It isn't your lack of experience of teaching that will be the issue but parents trying to teach children is a tricky balance and best done with other back up that the parent can refer to when 'supervising' rather than teaching themselves if that makes sense.


----------



## oldie48 (30 January 2018)

11 novice riders in a lesson with one instructor, an instructor that shouts andmakes your daughter feel rubbish. First and foremost I'd look for a better RS as the one you are currently using doesn't sound very  good at all. FWIW my daughter started riding with group lessons, no more than 6 in the group and all a similar age and level. The ponies she rode were a suitable size and fairly forward going so she didn't need to kick all the time. She was popping tiny cross poles in trot almost from day one and the instructor got them cantering pretty early on. She fell off from time to time, all the kids did but there was a friendly but competitive atmosphere that encouraged them to get back on and not make a big deal of it. It was fun for the kids and my daughter really looked forward to her lessons and never ducked out regardless of the weather and it could be grim at times.
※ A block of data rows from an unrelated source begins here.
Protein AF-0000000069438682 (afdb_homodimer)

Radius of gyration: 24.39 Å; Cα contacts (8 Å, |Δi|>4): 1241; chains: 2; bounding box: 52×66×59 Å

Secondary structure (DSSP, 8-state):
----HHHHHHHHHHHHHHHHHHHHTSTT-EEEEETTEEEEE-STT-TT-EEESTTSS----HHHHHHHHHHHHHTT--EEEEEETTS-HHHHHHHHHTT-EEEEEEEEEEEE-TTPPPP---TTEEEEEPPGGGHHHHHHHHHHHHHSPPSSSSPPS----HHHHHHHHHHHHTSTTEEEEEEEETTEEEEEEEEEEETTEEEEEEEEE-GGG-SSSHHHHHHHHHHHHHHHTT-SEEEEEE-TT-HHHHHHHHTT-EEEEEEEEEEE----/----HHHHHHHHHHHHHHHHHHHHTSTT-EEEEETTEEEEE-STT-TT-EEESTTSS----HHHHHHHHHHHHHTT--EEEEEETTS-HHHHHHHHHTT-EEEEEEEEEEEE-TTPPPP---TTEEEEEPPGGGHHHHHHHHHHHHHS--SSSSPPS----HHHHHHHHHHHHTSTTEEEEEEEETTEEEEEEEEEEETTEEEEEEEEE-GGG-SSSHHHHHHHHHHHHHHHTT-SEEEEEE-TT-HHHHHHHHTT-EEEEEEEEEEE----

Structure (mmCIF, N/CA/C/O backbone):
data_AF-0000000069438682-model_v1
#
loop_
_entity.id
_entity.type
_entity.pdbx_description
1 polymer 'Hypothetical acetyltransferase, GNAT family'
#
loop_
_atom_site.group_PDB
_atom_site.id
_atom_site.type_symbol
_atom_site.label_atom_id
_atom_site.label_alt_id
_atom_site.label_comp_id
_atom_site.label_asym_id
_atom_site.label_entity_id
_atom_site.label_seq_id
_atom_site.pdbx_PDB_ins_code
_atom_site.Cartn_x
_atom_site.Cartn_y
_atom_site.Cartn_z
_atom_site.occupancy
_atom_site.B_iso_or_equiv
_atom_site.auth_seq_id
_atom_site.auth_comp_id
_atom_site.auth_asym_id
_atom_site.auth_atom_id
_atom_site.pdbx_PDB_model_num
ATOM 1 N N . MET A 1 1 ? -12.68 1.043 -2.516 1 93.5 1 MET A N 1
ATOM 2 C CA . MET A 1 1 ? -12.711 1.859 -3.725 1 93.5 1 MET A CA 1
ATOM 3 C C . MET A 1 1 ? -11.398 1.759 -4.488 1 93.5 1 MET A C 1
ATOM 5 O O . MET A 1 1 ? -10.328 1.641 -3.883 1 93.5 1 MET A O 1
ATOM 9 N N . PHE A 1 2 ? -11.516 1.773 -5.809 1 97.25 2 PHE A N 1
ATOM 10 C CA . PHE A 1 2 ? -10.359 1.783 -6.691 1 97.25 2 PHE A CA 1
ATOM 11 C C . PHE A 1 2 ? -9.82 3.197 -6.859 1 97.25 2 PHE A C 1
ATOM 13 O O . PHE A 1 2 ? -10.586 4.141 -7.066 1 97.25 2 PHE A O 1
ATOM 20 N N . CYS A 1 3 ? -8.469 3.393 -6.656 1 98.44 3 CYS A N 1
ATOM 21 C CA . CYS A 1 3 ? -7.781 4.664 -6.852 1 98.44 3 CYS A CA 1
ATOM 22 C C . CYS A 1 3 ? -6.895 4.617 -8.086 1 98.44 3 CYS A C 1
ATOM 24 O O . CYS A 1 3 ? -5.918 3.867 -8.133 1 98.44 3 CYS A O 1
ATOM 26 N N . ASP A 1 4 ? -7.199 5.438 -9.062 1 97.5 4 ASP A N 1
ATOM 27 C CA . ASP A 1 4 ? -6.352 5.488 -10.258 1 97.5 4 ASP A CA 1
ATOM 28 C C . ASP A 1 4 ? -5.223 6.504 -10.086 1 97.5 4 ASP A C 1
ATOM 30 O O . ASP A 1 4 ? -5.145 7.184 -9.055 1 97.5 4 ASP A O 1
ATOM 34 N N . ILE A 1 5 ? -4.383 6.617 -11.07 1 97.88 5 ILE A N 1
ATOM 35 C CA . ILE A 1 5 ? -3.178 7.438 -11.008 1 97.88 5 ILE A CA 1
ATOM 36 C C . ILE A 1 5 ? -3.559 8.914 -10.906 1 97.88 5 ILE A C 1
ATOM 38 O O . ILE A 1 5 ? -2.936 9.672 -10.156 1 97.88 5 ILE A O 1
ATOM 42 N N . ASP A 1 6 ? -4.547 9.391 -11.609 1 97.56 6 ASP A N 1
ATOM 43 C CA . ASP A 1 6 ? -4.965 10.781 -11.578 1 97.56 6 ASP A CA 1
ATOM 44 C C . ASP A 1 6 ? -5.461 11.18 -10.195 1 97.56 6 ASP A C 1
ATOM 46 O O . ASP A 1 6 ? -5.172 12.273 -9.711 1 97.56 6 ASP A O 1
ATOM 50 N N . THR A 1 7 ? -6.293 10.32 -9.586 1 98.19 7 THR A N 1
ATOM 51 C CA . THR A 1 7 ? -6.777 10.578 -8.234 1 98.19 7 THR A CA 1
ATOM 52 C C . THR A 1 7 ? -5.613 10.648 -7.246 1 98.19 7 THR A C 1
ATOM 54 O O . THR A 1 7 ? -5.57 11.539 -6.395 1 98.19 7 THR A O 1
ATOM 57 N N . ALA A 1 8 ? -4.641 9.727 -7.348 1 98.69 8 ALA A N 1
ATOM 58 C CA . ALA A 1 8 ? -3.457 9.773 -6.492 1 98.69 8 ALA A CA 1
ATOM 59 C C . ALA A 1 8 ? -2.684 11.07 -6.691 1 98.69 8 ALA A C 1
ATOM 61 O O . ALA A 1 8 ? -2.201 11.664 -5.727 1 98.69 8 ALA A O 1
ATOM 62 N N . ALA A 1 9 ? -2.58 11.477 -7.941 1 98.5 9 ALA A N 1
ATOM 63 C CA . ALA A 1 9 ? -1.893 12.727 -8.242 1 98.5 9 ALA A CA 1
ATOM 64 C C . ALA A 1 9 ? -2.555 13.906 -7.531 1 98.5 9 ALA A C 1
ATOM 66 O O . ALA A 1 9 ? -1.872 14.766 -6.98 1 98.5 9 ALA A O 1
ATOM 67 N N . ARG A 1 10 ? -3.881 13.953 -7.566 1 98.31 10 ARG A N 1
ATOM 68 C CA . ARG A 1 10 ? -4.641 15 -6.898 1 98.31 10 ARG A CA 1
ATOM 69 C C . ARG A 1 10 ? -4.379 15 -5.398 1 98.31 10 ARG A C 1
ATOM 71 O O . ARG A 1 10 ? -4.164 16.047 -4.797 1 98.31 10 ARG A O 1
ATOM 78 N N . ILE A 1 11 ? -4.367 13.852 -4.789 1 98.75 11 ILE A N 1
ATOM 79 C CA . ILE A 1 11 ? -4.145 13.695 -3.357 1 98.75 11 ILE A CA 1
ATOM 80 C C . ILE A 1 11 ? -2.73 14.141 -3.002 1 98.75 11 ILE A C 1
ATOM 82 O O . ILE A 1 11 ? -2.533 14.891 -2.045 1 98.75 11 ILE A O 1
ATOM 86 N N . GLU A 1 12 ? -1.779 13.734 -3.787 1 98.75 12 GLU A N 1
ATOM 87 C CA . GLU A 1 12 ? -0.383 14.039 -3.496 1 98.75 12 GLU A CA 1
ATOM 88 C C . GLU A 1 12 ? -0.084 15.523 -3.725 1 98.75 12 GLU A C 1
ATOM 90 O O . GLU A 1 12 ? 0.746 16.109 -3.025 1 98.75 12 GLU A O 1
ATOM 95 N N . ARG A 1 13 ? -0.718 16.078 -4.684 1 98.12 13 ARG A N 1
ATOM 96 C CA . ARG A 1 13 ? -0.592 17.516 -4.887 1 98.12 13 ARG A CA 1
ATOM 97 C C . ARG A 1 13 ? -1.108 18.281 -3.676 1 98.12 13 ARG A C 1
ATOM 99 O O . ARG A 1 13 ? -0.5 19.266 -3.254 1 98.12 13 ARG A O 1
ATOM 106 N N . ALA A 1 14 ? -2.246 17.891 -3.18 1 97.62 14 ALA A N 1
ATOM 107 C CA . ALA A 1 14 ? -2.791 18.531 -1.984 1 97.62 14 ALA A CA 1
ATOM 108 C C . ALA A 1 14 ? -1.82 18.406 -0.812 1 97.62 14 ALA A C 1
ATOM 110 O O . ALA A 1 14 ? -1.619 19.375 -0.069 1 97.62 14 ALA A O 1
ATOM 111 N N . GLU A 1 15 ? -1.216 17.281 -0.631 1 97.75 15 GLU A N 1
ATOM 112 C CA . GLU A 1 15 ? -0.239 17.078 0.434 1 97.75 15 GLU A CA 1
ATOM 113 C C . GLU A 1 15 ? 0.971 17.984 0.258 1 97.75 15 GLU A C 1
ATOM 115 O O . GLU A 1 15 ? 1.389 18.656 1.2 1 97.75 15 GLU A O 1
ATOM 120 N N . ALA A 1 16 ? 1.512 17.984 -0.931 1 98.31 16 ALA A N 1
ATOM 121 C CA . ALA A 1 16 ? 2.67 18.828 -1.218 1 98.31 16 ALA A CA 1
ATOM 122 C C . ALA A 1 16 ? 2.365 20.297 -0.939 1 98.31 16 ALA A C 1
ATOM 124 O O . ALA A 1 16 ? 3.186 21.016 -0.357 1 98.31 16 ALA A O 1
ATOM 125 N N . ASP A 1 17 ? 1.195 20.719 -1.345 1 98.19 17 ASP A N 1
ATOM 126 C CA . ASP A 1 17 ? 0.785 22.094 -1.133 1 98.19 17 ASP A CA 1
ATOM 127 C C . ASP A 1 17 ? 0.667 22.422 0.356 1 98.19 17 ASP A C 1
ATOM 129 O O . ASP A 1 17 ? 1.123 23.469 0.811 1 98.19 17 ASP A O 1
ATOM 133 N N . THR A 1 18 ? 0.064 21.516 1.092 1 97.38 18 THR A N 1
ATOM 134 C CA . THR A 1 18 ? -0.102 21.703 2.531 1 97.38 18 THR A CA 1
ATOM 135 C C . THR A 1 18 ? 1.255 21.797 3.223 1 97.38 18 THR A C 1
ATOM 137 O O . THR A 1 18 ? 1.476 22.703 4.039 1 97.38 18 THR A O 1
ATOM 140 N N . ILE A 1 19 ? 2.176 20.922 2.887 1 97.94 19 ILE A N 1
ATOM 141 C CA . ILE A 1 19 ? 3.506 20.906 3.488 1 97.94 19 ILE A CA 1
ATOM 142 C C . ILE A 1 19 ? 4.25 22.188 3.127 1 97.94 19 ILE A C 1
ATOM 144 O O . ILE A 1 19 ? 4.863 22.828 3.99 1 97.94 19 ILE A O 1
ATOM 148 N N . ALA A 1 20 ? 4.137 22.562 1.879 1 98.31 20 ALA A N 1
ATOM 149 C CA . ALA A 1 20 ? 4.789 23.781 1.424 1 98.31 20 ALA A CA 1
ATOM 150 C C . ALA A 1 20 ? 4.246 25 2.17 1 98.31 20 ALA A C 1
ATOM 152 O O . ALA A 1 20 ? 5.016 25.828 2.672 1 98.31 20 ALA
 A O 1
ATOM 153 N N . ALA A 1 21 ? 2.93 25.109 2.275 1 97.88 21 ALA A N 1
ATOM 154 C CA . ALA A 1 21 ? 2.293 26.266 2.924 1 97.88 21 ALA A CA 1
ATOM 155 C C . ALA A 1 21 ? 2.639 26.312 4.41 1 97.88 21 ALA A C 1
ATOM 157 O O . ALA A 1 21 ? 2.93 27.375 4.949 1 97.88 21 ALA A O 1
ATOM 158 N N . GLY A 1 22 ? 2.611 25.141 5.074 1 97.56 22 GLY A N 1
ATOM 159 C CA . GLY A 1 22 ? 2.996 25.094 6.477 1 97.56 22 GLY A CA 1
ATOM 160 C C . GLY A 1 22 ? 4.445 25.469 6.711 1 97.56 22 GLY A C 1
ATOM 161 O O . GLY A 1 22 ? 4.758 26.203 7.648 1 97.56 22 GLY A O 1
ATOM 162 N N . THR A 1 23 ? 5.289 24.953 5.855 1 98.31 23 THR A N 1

She was somewhat younger than your daughter but being with other children made it more enjoyable and I think made her braver.


----------



## Shay (31 January 2018)

There are clearly issues with that particular RS - whatever your decision a switch there is probably in order.  Is there a pony club center near you that does lots of activities?  Its a great way to start - and to learn stable management alongside riding.  Just do make sure it actually runs a decent range of activities - not all do.

There is no doubt that hours in the saddle make a difference.  But you could also look into horse-y camps or holidays.  A number of schools run residential camps in the half term and summers and at 12 that might be just the ticket (but be aware of the tears on the way home because you would not buy the one she fell in love with...).

If she is genuinely interested now would be a great time to get a share or loan (or buy..).  School work has not yet reached the pressure of GCSEs; boys and other social activities are not yet firmly on the horizon.  But if the horse is less than suitable she will - quite understandably - loose interest very quickly.  12 is a great age to be getting out and about and finding out about all the various things riding has to offer.  I'm a great fan of pony club in that respect (branch or center).


----------



## willothewisp (31 January 2018)

Thanks Shay, there is some really useful advice in there.  I agree it looks like a change of RS is in order so will make it my priority this weekend and see if there is one with PC that she can join.  She is very keen and understandably gets quite down that she doesnt feel she is making progress either and she isnt a member of any other clubs outside school so PC may be a great thing for her and she is also keen to learn stable management.


----------